Activity -
Your answer should be an exact copy of the listing.

Dataset extract -

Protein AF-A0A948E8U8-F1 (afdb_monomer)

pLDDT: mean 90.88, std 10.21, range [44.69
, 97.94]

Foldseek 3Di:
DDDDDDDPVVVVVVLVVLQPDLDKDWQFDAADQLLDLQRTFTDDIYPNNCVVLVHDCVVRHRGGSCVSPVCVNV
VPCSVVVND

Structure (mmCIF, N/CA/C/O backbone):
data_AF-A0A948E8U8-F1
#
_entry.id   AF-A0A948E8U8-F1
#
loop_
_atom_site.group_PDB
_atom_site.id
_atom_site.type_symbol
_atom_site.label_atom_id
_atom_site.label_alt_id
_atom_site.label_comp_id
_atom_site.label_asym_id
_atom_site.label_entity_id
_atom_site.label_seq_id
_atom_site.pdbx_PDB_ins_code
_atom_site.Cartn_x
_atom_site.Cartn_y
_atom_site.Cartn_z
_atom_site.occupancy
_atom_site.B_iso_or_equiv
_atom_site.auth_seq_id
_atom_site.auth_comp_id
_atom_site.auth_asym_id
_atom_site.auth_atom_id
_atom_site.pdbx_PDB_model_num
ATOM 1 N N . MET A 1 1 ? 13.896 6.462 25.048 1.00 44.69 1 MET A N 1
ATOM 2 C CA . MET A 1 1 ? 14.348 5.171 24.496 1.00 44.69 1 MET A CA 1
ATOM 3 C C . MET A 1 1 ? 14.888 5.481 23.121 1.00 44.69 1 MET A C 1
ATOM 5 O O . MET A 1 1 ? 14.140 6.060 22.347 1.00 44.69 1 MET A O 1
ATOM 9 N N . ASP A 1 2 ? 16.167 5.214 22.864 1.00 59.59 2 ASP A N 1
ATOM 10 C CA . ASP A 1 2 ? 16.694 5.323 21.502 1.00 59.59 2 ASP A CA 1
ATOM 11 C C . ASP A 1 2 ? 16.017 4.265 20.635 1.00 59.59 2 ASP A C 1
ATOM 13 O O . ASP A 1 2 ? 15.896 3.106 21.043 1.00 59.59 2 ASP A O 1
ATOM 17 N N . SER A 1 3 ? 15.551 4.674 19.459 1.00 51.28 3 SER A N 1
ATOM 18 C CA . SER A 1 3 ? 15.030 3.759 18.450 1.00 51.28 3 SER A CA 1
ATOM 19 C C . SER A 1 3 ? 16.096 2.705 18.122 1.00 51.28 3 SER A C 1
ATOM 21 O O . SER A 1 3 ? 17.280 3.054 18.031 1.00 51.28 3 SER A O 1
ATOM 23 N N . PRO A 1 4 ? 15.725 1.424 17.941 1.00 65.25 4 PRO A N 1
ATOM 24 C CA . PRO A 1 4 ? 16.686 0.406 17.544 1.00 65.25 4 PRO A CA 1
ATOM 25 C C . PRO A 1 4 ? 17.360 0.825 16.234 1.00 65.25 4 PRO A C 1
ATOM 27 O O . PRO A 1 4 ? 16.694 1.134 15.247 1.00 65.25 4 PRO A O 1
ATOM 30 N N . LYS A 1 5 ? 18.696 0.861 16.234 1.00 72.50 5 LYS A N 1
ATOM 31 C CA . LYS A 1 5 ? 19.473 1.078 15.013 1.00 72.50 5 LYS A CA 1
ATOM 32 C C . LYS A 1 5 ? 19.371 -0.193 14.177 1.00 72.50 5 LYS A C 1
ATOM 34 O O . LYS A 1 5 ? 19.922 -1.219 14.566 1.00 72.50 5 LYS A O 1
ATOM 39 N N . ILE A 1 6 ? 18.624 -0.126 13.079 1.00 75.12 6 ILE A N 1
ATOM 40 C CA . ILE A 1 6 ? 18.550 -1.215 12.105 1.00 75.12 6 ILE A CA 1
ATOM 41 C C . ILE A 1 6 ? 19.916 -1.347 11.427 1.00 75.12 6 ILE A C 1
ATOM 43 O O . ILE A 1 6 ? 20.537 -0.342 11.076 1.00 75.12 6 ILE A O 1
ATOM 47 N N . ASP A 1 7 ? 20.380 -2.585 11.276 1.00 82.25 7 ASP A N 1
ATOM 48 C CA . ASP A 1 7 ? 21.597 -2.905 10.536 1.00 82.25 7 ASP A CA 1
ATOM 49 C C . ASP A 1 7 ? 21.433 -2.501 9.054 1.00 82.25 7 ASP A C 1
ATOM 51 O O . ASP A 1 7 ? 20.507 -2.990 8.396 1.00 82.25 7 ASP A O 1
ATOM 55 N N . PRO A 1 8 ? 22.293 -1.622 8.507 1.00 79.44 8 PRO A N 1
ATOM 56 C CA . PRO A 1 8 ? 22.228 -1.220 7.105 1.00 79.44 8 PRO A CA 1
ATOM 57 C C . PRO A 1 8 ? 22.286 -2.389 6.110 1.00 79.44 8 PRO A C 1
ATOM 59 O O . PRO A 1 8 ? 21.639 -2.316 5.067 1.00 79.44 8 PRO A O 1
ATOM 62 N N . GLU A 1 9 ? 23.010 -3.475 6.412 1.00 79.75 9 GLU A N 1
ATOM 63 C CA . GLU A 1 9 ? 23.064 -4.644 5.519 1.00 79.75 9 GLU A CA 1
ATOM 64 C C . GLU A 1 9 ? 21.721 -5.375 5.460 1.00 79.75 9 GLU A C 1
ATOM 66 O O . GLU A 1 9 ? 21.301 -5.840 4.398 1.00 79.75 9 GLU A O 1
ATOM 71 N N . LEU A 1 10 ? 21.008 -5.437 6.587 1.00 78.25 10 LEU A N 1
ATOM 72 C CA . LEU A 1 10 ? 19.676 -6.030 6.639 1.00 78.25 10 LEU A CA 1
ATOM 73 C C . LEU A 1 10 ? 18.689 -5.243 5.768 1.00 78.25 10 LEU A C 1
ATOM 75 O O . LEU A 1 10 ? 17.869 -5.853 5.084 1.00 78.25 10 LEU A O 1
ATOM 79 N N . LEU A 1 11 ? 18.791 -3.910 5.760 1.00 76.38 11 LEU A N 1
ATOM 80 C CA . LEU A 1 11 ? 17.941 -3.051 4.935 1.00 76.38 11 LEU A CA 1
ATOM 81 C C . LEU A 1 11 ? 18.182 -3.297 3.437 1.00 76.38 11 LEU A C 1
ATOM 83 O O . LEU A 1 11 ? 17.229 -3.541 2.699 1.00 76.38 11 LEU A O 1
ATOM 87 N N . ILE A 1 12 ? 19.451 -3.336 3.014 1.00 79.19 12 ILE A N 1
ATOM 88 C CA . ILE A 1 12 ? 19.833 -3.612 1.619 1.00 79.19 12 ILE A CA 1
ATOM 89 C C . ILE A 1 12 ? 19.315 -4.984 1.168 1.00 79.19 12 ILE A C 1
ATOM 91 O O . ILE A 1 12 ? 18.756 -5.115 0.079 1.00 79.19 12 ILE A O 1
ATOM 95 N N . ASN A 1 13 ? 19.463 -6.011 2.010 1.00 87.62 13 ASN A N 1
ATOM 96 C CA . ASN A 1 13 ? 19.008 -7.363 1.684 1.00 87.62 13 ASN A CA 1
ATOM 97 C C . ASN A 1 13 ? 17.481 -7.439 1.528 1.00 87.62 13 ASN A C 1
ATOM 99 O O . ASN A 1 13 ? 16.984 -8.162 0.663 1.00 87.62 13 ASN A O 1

Written answer -
Protein AF-A0A948E8U8-F1 (afdb_monomer)

pLDDT: mean 90.88, std 10.21, range [44.69
, 97.94]

Foldseek 3Di:
DDDDDDDPVVVVVVLVVLQPDLDKDWQFDAADQLLDLQRTFTDDIYPNNCVVLVHDCVVRHRGGSCVSPVCVNV
VPCSVVVND

Structure (mmCIF, N/CA/C/O backbone):
data_AF-A0A948E8U8-F1
#
_entry.id   AF-A0A948E8U8-F1
#
loop_
_atom_site.group_PDB
_atom_site.id
_atom_site.type_symbol
_atom_site.label_atom_id
_atom_site.label_alt_id
_atom_site.label_comp_id
_atom_site.label_asym_id
_atom_site.label_entity_id
_atom_site.label_seq_id
_atom_site.pdbx_PDB_ins_code
_atom_site.Cartn_x
_atom_site.Cartn_y
_atom_site.Cartn_z
_atom_site.occupancy
_atom_site.B_iso_or_equiv
_atom_site.auth_seq_id
_atom_site.auth_comp_id
_atom_site.auth_asym_id
_atom_site.auth_atom_id
_atom_site.pdbx_PDB_model_num
ATOM 1 N N . MET A 1 1 ? 13.896 6.462 25.048 1.00 44.69 1 MET A N 1
ATOM 2 C CA . MET A 1 1 ? 14.348 5.171 24.496 1.00 44.69 1 MET A CA 1
ATOM 3 C C . MET A 1 1 ? 14.888 5.481 23.121 1.00 44.69 1 MET A C 1
ATOM 5 O O . MET A 1 1 ? 14.140 6.060 22.347 1.00 44.69 1 MET A O 1
ATOM 9 N N . ASP A 1 2 ? 16.167 5.214 22.864 1.00 59.59 2 ASP A N 1
ATOM 10 C CA . ASP A 1 2 ? 16.694 5.323 21.502 1.00 59.59 2 ASP A CA 1
ATOM 11 C C . ASP A 1 2 ? 16.017 4.265 20.635 1.00 59.59 2 ASP A C 1
ATOM 13 O O . ASP A 1 2 ? 15.896 3.106 21.043 1.00 59.59 2 ASP A O 1
ATOM 17 N N . SER A 1 3 ? 15.551 4.674 19.459 1.00 51.28 3 SER A N 1
ATOM 18 C CA . SER A 1 3 ? 15.030 3.759 18.450 1.00 51.28 3 SER A CA 1
ATOM 19 C C . SER A 1 3 ? 16.096 2.705 18.122 1.00 51.28 3 SER A C 1
ATOM 21 O O . SER A 1 3 ? 17.280 3.054 18.031 1.00 51.28 3 SER A O 1
ATOM 23 N N . PRO A 1 4 ? 15.725 1.424 17.941 1.00 65.25 4 PRO A N 1
ATOM 24 C CA . PRO A 1 4 ? 16.686 0.406 17.544 1.00 65.25 4 PRO A CA 1
ATOM 25 C C . PRO A 1 4 ? 17.360 0.825 16.234 1.00 65.25 4 PRO A C 1
ATOM 27 O O . PRO A 1 4 ? 16.694 1.134 15.247 1.00 65.25 4 PRO A O 1
ATOM 30 N N . LYS A 1 5 ? 18.696 0.861 16.234 1.00 72.50 5 LYS A N 1
ATOM 31 C CA . LYS A 1 5 ? 19.473 1.078 15.013 1.00 72.50 5 LYS A CA 1
ATOM 32 C C . LYS A 1 5 ? 19.371 -0.193 14.177 1.00 72.50 5 LYS A C 1
ATOM 34 O O . LYS A 1 5 ? 19.922 -1.219 14.566 1.00 72.50 5 LYS A O 1
ATOM 39 N N . ILE A 1 6 ? 18.624 -0.126 13.079 1.00 75.12 6 ILE A N 1
ATOM 40 C CA . ILE A 1 6 ? 18.550 -1.215 12.105 1.00 75.12 6 ILE A CA 1
ATOM 41 C C . ILE A 1 6 ? 19.916 -1.347 11.427 1.00 75.12 6 ILE A C 1
ATOM 43 O O . ILE A 1 6 ? 20.537 -0.342 11.076 1.00 75.12 6 ILE A O 1
ATOM 47 N N . ASP A 1 7 ? 20.380 -2.585 11.276 1.00 82.25 7 ASP A N 1
ATOM 48 C CA . ASP A 1 7 ? 21.597 -2.905 10.536 1.00 82.25 7 ASP A CA 1
ATOM 49 C C . ASP A 1 7 ? 21.433 -2.501 9.054 1.00 82.25 7 ASP A C 1
ATOM 51 O O . ASP A 1 7 ? 20.507 -2.990 8.396 1.00 82.25 7 ASP A O 1
ATOM 55 N N . PRO A 1 8 ? 22.293 -1.622 8.507 1.00 79.44 8 PRO A N 1
ATOM 56 C CA . PRO A 1 8 ? 22.228 -1.220 7.105 1.00 79.44 8 PRO A CA 1
ATOM 57 C C . PRO A 1 8 ? 22.286 -2.389 6.110 1.00 79.44 8 PRO A C 1
ATOM 59 O O . PRO A 1 8 ? 21.639 -2.316 5.067 1.00 79.44 8 PRO A O 1
ATOM 62 N N . GLU A 1 9 ? 23.010 -3.475 6.412 1.00 79.75 9 GLU A N 1
ATOM 63 C CA . GLU A 1 9 ? 23.064 -4.644 5.519 1.00 79.75 9 GLU A CA 1
ATOM 64 C C . GLU A 1 9 ? 21.721 -5.375 5.460 1.00 79.75 9 GLU A C 1
ATOM 66 O O . GLU A 1 9 ? 21.301 -5.840 4.398 1.00 79.75 9 GLU A O 1
ATOM 71 N N . LEU A 1 10 ? 21.008 -5.437 6.587 1.00 78.25 10 LEU A N 1
ATOM 72 C CA . LEU A 1 10 ? 19.676 -6.030 6.639 1.00 78.25 10 LEU A CA 1
ATOM 73 C C . LEU A 1 10 ? 18.689 -5.243 5.768 1.00 78.25 10 LEU A C 1
ATOM 75 O O . LEU A 1 10 ? 17.869 -5.853 5.084 1.00 78.25 10 LEU A O 1
ATOM 79 N N . LEU A 1 11 ? 18.791 -3.910 5.760 1.00 76.38 11 LEU A N 1
ATOM 80 C CA . LEU A 1 11 ? 17.941 -3.051 4.935 1.00 76.38 11 LEU A CA 1
ATOM 81 C C . LEU A 1 11 ? 18.182 -3.297 3.437 1.00 76.38 11 LEU A C 1
ATOM 83 O O . LEU A 1 11 ? 17.229 -3.541 2.699 1.00 76.38 11 LEU A O 1
ATOM 87 N N . ILE A 1 12 ? 19.451 -3.336 3.014 1.00 79.19 12 ILE A N 1
ATOM 88 C CA . ILE A 1 12 ? 19.833 -3.612 1.619 1.00 79.19 12 ILE A CA 1
ATOM 89 C C . ILE A 1 12 ? 19.315 -4.984 1.168 1.00 79.19 12 ILE A C 1
ATOM 91 O O . ILE A 1 12 ? 18.756 -5.115 0.079 1.00 79.19 12 ILE A O 1
ATOM 95 N N . ASN A 1 13 ? 19.463 -6.011 2.010 1.00 87.62 13 ASN A N 1
ATOM 96 C CA . ASN A 1 13 ? 19.008 -7.363 1.684 1.00 87.62 13 ASN A CA 1
ATOM 97 C C . ASN A 1 13 ? 17.481 -7.439 1.528 1.00 87.62 13 ASN A C 1
ATOM 99 O O . ASN A 1 13 ? 16.984 -8.162 0.663 1.00 87.62 13 ASN A O 1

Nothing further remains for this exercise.